▸ **WHAT TO DO**
In the entries below, find the line with "ATOM 44 O O . HIS" and the line with "ATOM 68 N N". Return those two lines and all lines between them, exactly.

━━━━

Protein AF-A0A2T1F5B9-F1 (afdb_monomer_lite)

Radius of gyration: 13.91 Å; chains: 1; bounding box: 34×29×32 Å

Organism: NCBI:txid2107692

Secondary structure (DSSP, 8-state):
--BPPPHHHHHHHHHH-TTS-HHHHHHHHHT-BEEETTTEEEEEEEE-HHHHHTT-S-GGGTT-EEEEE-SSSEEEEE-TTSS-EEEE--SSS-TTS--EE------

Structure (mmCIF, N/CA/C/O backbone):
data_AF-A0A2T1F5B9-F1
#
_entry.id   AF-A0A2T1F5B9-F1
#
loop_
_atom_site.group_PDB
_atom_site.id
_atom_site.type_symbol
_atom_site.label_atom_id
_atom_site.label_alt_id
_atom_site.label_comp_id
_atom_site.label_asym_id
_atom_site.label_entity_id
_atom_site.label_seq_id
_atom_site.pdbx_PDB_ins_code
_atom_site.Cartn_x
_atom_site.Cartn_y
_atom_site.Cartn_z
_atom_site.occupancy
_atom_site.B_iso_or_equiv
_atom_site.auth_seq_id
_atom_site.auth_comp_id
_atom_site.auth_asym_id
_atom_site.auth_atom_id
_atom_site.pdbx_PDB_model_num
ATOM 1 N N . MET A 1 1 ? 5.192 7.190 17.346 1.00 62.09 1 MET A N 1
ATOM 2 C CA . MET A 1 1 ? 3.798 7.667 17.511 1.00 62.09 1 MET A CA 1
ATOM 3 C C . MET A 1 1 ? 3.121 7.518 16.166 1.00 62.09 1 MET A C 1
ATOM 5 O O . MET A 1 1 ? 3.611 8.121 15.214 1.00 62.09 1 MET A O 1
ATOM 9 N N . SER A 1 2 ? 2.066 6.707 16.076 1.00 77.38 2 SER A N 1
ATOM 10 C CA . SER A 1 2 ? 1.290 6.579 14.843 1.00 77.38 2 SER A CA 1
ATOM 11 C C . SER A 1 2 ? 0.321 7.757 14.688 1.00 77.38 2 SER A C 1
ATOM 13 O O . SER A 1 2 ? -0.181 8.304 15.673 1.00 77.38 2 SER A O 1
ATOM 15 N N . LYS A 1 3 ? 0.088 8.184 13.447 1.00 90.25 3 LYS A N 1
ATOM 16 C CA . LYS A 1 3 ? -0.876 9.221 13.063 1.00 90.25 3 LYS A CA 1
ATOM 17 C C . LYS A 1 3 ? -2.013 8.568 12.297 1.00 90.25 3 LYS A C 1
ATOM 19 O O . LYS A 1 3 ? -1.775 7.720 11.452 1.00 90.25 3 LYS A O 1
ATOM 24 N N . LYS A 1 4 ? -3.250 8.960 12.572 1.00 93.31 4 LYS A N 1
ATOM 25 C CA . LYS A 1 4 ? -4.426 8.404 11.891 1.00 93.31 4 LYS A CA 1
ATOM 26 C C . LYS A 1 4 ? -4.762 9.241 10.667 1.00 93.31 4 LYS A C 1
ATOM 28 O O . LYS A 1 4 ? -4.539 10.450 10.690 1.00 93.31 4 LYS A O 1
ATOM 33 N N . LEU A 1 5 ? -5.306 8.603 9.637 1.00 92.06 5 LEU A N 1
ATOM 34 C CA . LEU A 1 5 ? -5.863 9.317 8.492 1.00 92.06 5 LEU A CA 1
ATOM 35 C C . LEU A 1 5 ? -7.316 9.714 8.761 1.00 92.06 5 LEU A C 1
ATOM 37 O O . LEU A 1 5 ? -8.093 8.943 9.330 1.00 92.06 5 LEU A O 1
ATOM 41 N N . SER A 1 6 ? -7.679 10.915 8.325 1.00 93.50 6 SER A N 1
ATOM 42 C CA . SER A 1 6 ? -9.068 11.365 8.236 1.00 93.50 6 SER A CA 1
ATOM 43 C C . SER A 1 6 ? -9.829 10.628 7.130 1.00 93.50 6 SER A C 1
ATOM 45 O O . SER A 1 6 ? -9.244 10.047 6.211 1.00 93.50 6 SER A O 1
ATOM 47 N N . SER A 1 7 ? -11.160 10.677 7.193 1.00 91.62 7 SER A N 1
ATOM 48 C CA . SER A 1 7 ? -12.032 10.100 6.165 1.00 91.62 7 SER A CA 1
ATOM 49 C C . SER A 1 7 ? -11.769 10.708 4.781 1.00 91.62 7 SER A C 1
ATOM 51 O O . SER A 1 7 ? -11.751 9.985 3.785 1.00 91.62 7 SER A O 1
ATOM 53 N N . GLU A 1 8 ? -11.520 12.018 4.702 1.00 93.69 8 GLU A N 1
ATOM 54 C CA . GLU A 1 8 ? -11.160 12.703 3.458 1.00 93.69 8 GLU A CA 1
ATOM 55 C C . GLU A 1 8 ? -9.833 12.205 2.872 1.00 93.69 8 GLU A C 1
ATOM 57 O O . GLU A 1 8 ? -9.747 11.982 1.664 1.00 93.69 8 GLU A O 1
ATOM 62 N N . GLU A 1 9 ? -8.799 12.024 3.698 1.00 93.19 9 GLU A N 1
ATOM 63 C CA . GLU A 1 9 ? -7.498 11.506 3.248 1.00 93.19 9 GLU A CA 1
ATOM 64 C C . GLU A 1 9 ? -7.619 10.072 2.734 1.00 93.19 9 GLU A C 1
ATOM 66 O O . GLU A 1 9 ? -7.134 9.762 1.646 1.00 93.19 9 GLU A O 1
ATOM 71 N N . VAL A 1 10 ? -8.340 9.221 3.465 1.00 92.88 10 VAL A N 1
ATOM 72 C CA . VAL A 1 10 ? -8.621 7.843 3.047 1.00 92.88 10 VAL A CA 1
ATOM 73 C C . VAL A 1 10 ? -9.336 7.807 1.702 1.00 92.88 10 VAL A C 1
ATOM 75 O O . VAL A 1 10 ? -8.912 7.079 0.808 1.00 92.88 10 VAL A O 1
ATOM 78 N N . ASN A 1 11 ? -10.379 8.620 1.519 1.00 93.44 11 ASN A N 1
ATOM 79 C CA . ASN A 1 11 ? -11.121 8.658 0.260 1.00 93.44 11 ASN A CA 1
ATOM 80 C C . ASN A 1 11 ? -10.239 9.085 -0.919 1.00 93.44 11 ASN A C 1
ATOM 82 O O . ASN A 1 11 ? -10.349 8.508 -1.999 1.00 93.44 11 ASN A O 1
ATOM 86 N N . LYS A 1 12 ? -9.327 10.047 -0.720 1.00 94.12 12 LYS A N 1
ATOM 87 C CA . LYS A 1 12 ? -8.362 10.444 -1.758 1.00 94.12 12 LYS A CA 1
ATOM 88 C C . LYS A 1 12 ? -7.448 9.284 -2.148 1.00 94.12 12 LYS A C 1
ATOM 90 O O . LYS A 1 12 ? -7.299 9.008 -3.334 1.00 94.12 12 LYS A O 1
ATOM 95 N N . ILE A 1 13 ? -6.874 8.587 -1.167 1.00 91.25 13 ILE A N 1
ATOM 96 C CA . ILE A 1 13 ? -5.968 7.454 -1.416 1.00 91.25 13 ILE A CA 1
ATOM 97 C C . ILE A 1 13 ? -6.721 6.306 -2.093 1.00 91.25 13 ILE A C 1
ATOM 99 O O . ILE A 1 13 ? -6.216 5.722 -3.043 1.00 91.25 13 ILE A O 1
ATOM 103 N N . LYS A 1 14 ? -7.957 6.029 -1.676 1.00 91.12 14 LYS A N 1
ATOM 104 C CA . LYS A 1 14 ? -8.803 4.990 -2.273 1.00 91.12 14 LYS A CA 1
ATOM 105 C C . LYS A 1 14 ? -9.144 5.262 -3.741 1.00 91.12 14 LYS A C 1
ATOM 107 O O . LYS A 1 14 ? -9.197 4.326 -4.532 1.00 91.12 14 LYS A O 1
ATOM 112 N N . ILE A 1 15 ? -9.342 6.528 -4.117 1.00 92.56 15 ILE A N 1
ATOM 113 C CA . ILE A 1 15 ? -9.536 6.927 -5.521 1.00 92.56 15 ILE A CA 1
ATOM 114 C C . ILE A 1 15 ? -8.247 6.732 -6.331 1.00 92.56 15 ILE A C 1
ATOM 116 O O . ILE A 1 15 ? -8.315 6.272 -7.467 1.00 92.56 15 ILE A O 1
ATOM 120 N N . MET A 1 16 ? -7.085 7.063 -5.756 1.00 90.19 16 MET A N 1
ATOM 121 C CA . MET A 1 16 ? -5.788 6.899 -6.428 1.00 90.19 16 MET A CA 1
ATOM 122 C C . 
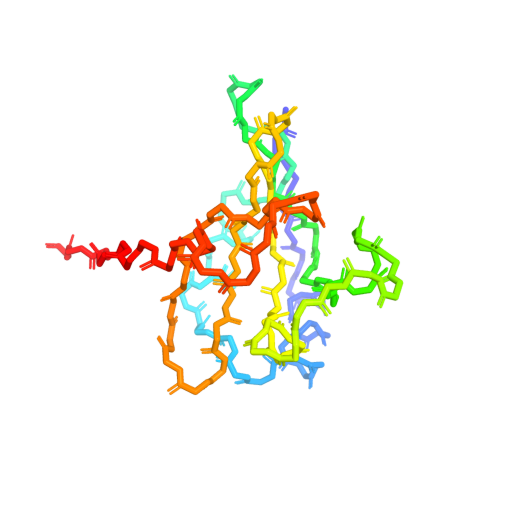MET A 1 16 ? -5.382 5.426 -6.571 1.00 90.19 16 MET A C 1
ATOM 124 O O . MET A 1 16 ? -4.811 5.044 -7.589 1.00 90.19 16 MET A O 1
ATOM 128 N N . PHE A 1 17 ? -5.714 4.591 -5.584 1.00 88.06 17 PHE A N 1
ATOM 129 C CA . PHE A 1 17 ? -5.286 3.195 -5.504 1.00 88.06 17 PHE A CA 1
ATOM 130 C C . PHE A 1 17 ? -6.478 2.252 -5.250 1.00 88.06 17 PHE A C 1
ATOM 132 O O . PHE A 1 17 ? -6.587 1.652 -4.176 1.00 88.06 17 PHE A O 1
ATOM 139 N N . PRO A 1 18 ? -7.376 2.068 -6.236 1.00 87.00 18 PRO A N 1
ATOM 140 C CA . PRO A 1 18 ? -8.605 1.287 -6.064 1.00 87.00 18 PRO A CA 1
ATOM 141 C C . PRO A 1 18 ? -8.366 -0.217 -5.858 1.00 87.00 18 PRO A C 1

━━━━

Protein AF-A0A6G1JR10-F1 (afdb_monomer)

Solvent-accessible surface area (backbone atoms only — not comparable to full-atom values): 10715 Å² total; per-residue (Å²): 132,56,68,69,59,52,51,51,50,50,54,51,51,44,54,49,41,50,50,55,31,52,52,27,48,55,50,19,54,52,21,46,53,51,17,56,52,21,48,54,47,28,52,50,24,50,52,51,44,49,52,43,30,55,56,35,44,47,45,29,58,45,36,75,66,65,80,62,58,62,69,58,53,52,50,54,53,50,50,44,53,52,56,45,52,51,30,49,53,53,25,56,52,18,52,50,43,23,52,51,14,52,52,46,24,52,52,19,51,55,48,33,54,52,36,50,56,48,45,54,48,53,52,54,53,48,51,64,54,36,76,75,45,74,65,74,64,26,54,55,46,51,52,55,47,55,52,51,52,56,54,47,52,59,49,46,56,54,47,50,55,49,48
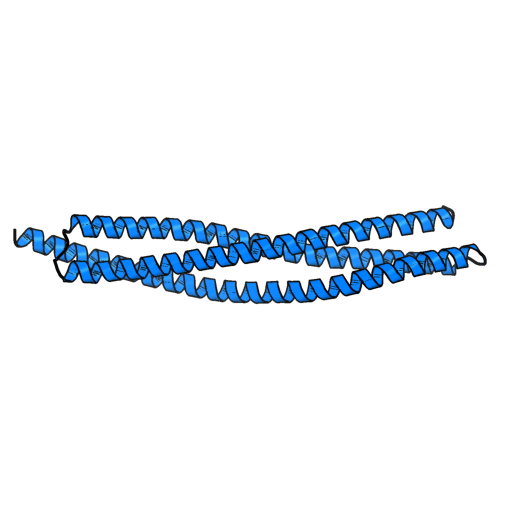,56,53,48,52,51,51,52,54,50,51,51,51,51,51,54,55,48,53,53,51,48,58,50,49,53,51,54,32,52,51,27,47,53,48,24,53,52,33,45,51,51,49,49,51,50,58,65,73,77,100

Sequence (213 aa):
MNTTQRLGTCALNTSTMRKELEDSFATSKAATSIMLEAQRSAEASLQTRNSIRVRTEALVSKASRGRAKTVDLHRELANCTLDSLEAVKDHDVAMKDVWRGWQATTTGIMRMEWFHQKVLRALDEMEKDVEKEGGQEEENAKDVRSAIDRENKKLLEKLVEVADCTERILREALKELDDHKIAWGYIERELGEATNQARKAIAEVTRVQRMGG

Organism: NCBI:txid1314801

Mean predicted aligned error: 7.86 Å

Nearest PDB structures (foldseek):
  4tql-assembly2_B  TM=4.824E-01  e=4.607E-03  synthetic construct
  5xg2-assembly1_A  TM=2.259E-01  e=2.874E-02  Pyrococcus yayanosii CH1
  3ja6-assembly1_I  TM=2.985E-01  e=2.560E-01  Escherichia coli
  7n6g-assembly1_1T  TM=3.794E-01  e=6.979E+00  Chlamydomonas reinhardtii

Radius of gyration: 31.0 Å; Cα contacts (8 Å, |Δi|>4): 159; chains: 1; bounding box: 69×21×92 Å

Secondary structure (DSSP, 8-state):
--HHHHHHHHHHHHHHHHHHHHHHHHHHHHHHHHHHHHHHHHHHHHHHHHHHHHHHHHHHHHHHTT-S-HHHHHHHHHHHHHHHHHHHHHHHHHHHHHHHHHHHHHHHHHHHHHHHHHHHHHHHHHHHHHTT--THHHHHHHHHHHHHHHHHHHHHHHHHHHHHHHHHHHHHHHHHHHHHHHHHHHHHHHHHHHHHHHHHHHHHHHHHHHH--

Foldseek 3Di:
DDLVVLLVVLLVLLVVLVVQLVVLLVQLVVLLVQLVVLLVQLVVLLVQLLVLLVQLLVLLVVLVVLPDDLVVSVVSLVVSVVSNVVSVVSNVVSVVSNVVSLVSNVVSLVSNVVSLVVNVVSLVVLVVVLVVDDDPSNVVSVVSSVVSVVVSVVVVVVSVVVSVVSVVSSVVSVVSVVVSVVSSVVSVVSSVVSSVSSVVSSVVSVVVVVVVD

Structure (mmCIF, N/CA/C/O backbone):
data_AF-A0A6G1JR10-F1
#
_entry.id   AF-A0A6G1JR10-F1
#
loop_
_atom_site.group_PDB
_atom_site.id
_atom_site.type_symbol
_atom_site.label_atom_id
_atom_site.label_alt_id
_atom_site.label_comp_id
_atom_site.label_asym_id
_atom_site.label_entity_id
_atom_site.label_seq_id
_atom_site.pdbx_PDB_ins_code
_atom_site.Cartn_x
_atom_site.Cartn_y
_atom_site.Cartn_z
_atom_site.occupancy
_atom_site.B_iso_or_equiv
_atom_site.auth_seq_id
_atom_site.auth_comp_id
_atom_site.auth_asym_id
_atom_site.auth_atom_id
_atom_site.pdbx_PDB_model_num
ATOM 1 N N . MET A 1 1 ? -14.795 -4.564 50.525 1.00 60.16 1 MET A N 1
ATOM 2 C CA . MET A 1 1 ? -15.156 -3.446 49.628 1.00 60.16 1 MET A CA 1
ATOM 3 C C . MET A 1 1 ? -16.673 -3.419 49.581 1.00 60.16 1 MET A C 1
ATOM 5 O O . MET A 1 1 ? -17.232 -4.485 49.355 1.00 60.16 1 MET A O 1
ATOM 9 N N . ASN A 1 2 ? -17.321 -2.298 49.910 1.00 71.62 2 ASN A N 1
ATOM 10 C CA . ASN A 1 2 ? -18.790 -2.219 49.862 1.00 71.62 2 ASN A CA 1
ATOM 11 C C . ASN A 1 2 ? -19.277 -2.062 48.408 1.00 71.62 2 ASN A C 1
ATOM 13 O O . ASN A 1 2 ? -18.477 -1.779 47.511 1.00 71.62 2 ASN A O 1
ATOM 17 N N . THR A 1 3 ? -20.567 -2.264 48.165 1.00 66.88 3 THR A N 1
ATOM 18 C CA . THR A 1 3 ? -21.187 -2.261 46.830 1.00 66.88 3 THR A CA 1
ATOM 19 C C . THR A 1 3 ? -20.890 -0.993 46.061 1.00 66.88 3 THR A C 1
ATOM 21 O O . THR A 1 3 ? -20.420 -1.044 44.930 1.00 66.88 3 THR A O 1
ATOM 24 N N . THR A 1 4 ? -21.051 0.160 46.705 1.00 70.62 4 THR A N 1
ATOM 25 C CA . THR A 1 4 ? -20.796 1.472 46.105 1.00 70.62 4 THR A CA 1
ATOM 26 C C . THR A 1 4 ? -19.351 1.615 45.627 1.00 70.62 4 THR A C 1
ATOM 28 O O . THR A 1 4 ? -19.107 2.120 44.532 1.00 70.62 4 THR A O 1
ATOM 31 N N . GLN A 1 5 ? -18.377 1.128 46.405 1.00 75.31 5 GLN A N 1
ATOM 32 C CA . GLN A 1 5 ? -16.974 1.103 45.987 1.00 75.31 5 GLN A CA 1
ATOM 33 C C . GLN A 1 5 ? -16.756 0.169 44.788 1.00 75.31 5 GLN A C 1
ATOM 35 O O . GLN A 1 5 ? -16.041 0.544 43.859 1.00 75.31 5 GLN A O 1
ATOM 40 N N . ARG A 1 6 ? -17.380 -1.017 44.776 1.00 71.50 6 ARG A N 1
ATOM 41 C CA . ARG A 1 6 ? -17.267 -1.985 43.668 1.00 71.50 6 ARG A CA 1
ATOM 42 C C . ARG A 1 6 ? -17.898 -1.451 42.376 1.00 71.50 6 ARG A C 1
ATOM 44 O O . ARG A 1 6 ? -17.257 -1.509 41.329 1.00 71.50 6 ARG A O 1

━━━━

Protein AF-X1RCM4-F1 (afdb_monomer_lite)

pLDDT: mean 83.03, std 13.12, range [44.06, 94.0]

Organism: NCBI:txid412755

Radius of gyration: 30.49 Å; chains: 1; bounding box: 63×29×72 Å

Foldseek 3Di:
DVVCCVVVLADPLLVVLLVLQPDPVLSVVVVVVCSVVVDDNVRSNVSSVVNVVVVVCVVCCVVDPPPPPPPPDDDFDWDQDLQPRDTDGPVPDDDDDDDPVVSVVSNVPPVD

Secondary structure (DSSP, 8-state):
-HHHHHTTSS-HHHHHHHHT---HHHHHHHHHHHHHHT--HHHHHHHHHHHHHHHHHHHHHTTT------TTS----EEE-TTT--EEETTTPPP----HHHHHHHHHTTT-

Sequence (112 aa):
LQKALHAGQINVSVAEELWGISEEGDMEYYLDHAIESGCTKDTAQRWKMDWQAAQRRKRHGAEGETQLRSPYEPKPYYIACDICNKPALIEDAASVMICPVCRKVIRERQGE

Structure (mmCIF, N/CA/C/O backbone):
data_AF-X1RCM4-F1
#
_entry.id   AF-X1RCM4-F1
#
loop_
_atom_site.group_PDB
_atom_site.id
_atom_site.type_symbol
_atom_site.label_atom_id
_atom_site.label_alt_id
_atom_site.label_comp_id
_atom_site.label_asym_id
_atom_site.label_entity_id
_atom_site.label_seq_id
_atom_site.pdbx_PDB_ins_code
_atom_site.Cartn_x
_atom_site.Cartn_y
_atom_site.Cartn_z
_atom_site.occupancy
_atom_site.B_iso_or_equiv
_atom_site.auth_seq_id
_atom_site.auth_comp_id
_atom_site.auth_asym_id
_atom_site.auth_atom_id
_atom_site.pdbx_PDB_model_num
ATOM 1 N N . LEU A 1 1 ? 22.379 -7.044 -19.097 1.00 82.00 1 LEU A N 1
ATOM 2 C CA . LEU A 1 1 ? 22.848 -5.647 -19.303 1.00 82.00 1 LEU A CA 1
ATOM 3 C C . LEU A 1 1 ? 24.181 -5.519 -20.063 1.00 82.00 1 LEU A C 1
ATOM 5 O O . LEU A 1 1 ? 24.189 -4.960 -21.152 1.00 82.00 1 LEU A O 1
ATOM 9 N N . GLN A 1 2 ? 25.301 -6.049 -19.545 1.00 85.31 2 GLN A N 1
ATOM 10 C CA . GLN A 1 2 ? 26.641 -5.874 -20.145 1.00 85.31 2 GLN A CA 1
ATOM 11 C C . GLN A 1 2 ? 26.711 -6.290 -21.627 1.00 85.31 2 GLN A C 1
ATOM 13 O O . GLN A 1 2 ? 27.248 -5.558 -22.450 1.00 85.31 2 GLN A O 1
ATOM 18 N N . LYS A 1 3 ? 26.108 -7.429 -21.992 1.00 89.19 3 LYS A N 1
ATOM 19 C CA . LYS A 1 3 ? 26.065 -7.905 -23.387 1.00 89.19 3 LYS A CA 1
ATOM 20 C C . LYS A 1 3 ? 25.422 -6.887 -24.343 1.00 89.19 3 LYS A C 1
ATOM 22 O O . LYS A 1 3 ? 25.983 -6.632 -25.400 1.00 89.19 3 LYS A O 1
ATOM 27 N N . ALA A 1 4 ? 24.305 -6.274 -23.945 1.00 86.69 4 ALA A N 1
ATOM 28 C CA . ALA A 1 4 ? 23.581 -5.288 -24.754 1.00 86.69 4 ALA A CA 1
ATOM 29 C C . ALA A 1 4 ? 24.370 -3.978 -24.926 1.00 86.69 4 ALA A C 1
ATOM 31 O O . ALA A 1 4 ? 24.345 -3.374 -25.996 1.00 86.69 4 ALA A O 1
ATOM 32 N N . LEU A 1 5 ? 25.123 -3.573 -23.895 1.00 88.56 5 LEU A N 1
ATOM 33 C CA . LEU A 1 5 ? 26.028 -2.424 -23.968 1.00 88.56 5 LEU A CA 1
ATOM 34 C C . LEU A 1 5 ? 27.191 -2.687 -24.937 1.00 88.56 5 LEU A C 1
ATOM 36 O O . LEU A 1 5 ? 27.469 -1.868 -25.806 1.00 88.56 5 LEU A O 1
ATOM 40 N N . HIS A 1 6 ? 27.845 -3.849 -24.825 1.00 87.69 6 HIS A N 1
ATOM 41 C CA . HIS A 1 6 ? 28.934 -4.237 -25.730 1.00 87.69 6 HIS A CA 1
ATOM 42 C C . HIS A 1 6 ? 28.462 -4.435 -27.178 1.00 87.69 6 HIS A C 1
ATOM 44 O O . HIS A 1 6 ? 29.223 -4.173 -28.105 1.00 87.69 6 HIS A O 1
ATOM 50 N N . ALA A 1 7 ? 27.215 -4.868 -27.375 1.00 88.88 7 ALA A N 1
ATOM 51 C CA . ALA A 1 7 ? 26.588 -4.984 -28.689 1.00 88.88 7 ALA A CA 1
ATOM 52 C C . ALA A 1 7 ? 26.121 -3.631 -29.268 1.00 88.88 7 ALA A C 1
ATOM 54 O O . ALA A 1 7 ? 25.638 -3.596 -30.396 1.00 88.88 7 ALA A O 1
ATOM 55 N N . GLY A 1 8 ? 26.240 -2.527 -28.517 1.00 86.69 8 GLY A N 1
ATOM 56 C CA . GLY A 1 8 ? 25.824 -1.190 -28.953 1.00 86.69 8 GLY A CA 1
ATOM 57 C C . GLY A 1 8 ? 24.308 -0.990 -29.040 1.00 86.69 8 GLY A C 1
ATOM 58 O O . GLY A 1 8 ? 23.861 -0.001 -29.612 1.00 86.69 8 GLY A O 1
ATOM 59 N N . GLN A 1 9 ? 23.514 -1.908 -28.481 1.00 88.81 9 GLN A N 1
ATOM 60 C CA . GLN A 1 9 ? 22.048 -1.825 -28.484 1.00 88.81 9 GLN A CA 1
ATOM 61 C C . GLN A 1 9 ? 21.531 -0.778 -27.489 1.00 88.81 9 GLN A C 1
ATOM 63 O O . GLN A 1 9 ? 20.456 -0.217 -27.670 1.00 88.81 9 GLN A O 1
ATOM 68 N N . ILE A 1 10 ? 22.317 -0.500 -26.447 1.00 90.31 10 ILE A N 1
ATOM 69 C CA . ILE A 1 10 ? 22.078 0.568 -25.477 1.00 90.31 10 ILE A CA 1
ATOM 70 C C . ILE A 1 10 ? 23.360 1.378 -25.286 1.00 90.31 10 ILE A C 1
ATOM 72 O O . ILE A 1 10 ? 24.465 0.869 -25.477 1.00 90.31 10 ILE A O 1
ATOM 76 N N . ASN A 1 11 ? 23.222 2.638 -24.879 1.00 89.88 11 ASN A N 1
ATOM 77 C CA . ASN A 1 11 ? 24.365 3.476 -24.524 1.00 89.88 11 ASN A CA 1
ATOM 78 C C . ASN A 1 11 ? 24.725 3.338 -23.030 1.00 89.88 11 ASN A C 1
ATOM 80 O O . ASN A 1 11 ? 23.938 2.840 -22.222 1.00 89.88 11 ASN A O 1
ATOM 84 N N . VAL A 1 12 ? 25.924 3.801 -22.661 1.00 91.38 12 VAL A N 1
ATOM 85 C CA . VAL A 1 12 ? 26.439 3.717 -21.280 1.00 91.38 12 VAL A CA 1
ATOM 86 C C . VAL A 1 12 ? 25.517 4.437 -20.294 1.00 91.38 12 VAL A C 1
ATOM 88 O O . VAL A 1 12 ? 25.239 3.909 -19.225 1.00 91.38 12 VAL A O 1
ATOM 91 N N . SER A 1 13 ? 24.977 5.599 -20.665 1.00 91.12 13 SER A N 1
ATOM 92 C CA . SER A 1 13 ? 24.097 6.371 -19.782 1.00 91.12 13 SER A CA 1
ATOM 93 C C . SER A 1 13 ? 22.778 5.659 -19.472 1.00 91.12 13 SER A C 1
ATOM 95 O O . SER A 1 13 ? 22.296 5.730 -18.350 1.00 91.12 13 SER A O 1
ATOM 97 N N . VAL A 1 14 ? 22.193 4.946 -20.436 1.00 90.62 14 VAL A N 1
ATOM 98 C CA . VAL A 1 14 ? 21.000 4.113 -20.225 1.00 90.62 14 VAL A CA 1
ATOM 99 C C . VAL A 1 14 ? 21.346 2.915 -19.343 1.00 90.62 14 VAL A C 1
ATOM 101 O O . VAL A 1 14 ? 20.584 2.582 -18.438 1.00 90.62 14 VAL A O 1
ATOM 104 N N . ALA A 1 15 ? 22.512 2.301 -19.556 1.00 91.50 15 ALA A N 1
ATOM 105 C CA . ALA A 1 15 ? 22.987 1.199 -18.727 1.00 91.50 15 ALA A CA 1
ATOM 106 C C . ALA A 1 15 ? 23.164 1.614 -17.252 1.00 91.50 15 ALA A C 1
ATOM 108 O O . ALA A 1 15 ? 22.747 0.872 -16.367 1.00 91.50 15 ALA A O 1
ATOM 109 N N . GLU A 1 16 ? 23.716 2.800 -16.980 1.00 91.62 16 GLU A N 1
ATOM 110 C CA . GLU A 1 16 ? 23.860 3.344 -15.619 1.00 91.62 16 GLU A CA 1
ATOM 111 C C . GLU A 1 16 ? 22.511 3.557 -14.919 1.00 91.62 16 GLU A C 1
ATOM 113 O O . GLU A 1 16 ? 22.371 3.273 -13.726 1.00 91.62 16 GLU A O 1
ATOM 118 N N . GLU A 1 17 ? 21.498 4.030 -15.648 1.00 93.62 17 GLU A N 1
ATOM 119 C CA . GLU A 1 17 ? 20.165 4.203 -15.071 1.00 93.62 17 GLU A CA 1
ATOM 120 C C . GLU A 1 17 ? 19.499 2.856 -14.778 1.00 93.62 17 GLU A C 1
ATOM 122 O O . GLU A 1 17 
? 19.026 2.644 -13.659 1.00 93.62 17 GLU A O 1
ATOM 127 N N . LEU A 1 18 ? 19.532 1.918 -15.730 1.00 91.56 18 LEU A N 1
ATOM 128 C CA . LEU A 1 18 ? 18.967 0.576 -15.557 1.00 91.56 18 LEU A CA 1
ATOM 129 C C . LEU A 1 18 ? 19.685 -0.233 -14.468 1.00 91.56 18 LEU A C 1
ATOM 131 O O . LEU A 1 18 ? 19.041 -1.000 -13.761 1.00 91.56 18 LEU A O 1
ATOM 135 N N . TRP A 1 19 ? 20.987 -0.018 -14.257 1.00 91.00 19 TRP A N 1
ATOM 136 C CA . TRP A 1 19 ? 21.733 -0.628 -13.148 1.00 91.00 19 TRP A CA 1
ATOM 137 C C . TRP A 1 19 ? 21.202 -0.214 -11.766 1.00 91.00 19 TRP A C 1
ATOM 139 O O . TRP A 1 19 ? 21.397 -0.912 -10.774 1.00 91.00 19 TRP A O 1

━━━━

▸ **RESPONSE AREA**
ATOM 44 O O . HIS A 1 6 ? 29.223 -4.173 -28.105 1.00 87.69 6 HIS A O 1
ATOM 50 N N . ALA A 1 7 ? 27.215 -4.868 -27.375 1.00 88.88 7 ALA A N 1
ATOM 51 C CA . ALA A 1 7 ? 26.588 -4.984 -28.689 1.00 88.88 7 ALA A CA 1
ATOM 52 C C . ALA A 1 7 ? 26.121 -3.631 -29.268 1.00 88.88 7 ALA A C 1
ATOM 54 O O . ALA A 1 7 ? 25.638 -3.596 -30.396 1.00 88.88 7 ALA A O 1
ATOM 55 N N . GLY A 1 8 ? 26.240 -2.527 -28.517 1.00 86.69 8 GLY A N 1
ATOM 56 C CA . GLY A 1 8 ? 25.824 -1.190 -28.953 1.00 86.69 8 GLY A CA 1
ATOM 57 C C . GLY A 1 8 ? 24.308 -0.990 -29.040 1.00 86.69 8 GLY A C 1
ATOM 58 O O . GLY A 1 8 ? 23.861 -0.001 -29.612 1.00 86.69 8 GLY A O 1
ATOM 59 N N . GLN A 1 9 ? 23.514 -1.908 -28.481 1.00 88.81 9 GLN A N 1
ATOM 60 C CA . GLN A 1 9 ? 22.048 -1.825 -28.484 1.00 88.81 9 GLN A CA 1
ATOM 61 C C . GLN A 1 9 ? 21.531 -0.778 -27.489 1.00 88.81 9 GLN A C 1
ATOM 63 O O . GLN A 1 9 ? 20.456 -0.217 -27.670 1.00 88.81 9 GLN A O 1
ATOM 68 N N . ILE A 1 10 ? 22.317 -0.500 -26.447 1.00 90.31 10 ILE A N 1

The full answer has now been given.